Configuring API Keys and IDs
- Add Airtable API Key in the Airtable node.
- Add API Keys for OpenRouter, Anthropic, and Perplexity models in respective LangChain AI nodes.
- Update Airtable Base IDs, Table Names, or any folder/email references if needed according to your account.
Testing and Activation
- Trigger the workflow manually once to test data flow and API responses.
- Check intermediate node outputs to confirm data is correct.
- Fix any errors like missing fields or API issues.
- Activate the workflow to run on a schedule or with other triggers for production.
This method lets beginners run the whole sequence without building from zero.
It uses easy import, config, test, and activate steps inside the n8n editor.
Customizations ideas
- Change funding keyword filters to include terms like “closed Series” or “funded”.
- Add other tech news sources by fetching additional sitemaps with same parsing flow.
- Enhance AI extract prompt to pull CEO name, employee count, or product launches.
- Replace Airtable with tools like Google Sheets or Salesforce for data storage.
Troubleshooting common issues
- Problem: No articles pass the funding keyword filter.
Cause: Keyword case or spelling mismatch.
Fix: Try a broader keyword or check conditions. - Problem: AI nodes output malformed JSON.
Cause: AI sometimes sends invalid structures.
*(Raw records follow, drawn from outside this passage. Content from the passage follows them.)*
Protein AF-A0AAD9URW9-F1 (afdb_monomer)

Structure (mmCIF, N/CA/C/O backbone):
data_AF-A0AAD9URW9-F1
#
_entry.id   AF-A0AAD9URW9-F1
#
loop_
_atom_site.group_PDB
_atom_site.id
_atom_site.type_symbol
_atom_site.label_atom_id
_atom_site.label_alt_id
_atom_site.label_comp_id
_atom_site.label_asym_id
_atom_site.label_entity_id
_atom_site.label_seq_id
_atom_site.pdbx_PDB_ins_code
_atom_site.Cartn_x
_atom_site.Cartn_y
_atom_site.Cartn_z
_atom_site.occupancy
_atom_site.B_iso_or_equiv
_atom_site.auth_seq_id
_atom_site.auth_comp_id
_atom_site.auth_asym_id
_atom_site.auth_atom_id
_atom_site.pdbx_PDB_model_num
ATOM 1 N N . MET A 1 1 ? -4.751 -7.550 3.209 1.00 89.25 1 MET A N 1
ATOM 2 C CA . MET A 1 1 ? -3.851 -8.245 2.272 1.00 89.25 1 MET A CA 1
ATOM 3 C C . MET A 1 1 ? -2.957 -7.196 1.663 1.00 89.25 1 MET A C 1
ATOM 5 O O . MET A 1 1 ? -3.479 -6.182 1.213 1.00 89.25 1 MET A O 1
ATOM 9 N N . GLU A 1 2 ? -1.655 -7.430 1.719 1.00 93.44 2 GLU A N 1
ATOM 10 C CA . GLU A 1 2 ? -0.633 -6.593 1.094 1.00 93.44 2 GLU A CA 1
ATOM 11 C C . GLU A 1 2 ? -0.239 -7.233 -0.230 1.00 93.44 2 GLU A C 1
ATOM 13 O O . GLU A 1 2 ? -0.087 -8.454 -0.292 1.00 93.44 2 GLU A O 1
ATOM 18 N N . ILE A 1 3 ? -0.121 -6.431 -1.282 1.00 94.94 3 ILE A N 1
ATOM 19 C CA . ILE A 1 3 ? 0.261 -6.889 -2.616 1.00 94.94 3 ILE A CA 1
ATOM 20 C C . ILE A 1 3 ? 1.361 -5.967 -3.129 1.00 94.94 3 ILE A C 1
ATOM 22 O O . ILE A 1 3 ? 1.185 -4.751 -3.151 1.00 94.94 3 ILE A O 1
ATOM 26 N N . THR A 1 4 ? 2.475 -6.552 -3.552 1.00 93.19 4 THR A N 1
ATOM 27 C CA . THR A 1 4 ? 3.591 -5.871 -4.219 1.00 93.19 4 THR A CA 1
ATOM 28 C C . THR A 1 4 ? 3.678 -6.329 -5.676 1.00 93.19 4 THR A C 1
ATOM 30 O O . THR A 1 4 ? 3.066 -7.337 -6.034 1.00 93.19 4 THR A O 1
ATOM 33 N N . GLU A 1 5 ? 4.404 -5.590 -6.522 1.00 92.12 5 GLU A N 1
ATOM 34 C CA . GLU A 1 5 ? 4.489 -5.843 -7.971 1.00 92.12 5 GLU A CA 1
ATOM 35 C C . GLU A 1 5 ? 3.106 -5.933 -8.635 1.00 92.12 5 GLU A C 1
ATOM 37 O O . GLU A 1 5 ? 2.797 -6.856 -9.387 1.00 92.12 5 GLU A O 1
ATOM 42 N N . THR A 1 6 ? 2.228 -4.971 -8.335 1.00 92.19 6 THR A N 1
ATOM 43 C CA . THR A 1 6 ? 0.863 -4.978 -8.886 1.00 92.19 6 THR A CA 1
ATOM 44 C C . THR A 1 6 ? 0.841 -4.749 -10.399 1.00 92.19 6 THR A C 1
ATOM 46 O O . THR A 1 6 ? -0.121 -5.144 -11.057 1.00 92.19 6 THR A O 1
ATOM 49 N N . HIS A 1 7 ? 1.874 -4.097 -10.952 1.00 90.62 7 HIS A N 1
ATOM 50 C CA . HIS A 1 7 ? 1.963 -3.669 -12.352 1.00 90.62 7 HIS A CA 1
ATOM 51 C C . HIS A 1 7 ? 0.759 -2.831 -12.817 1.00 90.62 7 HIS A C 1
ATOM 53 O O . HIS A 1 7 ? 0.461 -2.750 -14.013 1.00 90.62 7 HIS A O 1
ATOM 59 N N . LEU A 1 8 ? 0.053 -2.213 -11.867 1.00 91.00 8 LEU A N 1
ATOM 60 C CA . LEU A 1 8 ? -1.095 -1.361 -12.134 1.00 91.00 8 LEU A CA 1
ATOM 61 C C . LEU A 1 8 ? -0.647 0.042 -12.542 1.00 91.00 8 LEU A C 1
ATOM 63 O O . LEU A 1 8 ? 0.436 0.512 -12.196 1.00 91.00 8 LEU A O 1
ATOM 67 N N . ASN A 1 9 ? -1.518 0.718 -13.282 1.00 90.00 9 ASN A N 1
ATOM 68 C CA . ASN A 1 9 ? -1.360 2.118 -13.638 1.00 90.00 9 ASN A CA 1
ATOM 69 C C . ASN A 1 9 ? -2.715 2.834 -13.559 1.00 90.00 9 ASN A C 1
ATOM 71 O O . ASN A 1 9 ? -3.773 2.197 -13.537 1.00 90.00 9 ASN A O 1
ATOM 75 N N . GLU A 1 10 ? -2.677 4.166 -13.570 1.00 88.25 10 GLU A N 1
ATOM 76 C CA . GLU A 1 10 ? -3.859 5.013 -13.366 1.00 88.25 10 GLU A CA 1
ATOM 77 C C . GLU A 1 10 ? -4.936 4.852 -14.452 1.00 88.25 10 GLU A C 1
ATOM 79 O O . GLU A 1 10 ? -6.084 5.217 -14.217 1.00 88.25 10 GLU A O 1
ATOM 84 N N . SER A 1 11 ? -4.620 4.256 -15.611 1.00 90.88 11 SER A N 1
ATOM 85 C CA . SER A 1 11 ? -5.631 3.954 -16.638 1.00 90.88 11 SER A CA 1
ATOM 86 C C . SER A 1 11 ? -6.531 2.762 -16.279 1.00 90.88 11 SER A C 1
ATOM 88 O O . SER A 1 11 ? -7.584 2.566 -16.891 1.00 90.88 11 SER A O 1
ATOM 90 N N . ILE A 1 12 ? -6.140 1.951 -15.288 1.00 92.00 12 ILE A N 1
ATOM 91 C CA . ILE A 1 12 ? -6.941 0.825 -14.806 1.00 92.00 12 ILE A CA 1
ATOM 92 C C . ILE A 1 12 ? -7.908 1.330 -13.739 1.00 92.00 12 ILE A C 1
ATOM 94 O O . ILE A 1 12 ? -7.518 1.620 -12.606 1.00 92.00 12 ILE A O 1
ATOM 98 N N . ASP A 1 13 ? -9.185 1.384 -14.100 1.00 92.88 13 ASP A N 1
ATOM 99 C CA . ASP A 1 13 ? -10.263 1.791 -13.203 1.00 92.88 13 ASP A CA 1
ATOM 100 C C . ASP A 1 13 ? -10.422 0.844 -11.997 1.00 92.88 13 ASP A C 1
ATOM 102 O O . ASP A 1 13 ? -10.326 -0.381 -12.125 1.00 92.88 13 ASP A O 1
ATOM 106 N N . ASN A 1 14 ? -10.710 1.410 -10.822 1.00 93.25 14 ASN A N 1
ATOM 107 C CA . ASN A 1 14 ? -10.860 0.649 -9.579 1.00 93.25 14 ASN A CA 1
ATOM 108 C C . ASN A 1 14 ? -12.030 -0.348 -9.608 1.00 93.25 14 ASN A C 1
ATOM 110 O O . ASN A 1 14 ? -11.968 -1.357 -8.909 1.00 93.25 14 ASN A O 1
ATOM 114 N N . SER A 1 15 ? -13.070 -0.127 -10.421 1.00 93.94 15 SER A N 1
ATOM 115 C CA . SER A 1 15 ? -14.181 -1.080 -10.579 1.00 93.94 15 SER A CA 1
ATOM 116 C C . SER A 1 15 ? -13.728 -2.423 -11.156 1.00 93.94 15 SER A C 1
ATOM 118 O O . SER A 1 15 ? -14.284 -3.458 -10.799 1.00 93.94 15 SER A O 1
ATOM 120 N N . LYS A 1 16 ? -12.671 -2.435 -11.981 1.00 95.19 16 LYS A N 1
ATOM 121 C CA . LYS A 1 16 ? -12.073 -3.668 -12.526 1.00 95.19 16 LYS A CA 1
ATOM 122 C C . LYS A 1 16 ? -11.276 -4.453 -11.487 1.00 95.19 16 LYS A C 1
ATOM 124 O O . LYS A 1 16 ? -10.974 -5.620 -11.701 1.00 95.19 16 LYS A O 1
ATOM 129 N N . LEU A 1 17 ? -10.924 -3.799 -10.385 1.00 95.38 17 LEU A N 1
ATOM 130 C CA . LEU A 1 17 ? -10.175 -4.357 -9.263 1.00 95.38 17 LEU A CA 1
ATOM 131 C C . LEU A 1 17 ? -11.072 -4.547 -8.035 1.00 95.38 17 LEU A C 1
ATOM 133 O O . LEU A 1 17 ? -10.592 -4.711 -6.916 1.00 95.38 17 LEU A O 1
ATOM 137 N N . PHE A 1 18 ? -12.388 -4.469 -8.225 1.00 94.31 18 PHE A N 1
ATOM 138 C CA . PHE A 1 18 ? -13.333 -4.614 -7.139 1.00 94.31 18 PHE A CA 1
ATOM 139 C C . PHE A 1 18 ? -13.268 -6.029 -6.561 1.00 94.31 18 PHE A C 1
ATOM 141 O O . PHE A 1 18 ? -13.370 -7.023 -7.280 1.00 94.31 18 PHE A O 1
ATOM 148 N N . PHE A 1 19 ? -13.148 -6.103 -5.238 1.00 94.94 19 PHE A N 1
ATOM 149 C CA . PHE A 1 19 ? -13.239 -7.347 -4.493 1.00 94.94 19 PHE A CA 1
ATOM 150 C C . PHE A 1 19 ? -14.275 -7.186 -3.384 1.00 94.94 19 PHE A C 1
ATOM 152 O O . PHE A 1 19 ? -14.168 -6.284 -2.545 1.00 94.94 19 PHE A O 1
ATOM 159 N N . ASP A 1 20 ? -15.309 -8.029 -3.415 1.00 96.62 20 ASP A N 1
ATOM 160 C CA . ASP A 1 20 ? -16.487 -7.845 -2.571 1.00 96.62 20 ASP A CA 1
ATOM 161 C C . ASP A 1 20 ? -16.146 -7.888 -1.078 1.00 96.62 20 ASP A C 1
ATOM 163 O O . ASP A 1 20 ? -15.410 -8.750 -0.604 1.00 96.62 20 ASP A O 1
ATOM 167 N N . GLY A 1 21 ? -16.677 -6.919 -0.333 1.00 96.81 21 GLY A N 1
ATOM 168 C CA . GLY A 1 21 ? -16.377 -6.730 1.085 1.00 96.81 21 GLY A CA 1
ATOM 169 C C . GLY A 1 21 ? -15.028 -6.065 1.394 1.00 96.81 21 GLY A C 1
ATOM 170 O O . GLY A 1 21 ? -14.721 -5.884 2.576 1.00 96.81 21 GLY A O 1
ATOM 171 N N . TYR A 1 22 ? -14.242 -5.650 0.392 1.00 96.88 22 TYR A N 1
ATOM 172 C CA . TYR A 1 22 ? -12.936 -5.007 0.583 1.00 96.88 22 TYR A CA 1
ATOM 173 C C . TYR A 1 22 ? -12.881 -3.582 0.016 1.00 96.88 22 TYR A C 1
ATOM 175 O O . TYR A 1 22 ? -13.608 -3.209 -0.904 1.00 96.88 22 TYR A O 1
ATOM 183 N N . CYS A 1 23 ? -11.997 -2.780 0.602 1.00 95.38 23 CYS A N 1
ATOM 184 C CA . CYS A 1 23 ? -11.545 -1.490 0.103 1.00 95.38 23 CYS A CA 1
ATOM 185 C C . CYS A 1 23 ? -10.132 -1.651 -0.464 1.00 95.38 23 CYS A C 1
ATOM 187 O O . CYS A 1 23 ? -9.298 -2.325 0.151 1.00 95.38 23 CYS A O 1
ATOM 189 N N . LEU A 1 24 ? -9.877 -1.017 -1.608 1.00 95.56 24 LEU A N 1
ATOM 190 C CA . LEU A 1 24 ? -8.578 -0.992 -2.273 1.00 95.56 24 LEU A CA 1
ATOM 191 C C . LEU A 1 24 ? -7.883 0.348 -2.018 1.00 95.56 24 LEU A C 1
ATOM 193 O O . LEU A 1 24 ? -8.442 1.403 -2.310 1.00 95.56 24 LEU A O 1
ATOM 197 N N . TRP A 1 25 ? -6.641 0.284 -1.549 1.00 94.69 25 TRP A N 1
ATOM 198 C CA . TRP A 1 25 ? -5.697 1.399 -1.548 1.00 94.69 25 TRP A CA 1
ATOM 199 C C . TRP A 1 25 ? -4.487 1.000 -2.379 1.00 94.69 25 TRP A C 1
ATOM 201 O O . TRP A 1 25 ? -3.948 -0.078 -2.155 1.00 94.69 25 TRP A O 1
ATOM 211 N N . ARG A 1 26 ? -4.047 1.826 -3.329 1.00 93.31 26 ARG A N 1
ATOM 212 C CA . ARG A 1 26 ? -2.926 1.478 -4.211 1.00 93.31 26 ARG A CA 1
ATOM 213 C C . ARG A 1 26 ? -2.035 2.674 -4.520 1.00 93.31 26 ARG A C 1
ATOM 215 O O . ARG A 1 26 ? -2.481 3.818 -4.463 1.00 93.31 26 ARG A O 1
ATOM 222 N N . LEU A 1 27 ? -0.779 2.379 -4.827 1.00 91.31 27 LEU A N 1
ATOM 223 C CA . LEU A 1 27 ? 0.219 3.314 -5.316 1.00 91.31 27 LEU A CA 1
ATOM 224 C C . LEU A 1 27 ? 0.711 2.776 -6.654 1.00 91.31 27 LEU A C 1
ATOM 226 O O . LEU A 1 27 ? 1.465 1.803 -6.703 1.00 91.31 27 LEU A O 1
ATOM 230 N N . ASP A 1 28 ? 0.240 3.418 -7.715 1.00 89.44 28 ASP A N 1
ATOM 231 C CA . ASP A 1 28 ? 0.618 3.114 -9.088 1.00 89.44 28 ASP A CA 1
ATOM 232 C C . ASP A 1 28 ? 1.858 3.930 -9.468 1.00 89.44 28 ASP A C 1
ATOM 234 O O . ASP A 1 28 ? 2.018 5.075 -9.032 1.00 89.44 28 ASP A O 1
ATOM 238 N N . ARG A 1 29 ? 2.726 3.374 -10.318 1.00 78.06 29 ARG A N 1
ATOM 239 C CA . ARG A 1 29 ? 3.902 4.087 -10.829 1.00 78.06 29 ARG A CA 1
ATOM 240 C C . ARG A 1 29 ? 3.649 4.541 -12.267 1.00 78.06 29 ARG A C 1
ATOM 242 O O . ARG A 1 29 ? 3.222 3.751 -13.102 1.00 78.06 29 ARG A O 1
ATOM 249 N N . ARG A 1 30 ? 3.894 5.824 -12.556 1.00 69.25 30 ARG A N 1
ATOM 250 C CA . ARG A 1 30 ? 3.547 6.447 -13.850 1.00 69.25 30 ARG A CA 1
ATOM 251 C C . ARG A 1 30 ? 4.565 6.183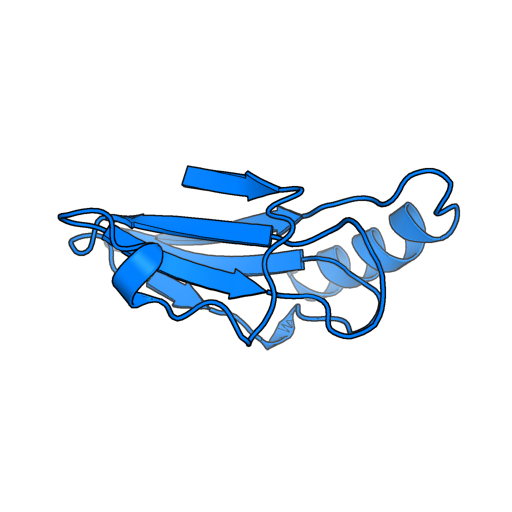 -14.968 1.00 69.25 30 ARG A C 1
ATOM 253 O O . ARG A 1 30 ? 4.166 6.067 -16.120 1.00 69.25 30 ARG A O 1
ATOM 260 N N . ASP A 1 31 ? 5.849 6.021 -14.632 1.00 69.81 31 ASP A N 1
ATOM 261 C CA . ASP A 1 31 ? 6.930 6.234 -15.615 1.00 69.81 31 ASP A CA 1
ATOM 262 C C . ASP A 1 31 ? 7.839 5.021 -15.889 1.00 69.81 31 ASP A C 1
ATOM 264 O O . ASP A 1 31 ? 8.816 5.134 -16.631 1.00 69.81 31 ASP A O 1
ATOM 268 N N . LYS A 1 32 ? 7.578 3.851 -15.289 1.00 67.44 32 LYS A N 1
ATOM 269 C CA . LYS A 1 32 ? 8.403 2.643 -15.488 1.00 67.44 32 LYS A CA 1
ATOM 270 C C . LYS A 1 32 ? 7.558 1.375 -15.553 1.00 67.44 32 LYS A C 1
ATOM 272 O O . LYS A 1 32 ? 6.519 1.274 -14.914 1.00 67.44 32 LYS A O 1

Fix: Ensure Auto-fixing Output Parser node is active. - Problem: Airtable node record creation fails.
Cause: Wrong API key or base/table info.
Fix: Confirm all credentials and table IDs.
Pre-production checklist
- Verify all API Keys for Airtable, OpenRouter, Anthropic, and Perplexity.
- Manually open sitemap URLs in a browser to confirm access.
- Run workflow manually and review nodes outputs.
- Confirm CSS selectors in HTML parser nodes still capture titles and article body.
- Test deep research subworkflow inputs and outputs separately.
Deploying to production
- Set a schedule trigger in n8n to run workflow regularly, like daily.
- Monitor execution logs and data records in Airtable.
- Back up Airtable data or connect with reporting dashboards.
Summary of benefits and output
✓ Saves hours or days of manual news reading and data entry.
✓ Filters and extracts only relevant funding news automatically.
✓ Uses AI to create clean, structured data on companies and funding.
✓ Enriches data with extra company research for smarter reporting.
→ Final output is organized funding data stored in Airtable,
ready to use in reports or dashboards.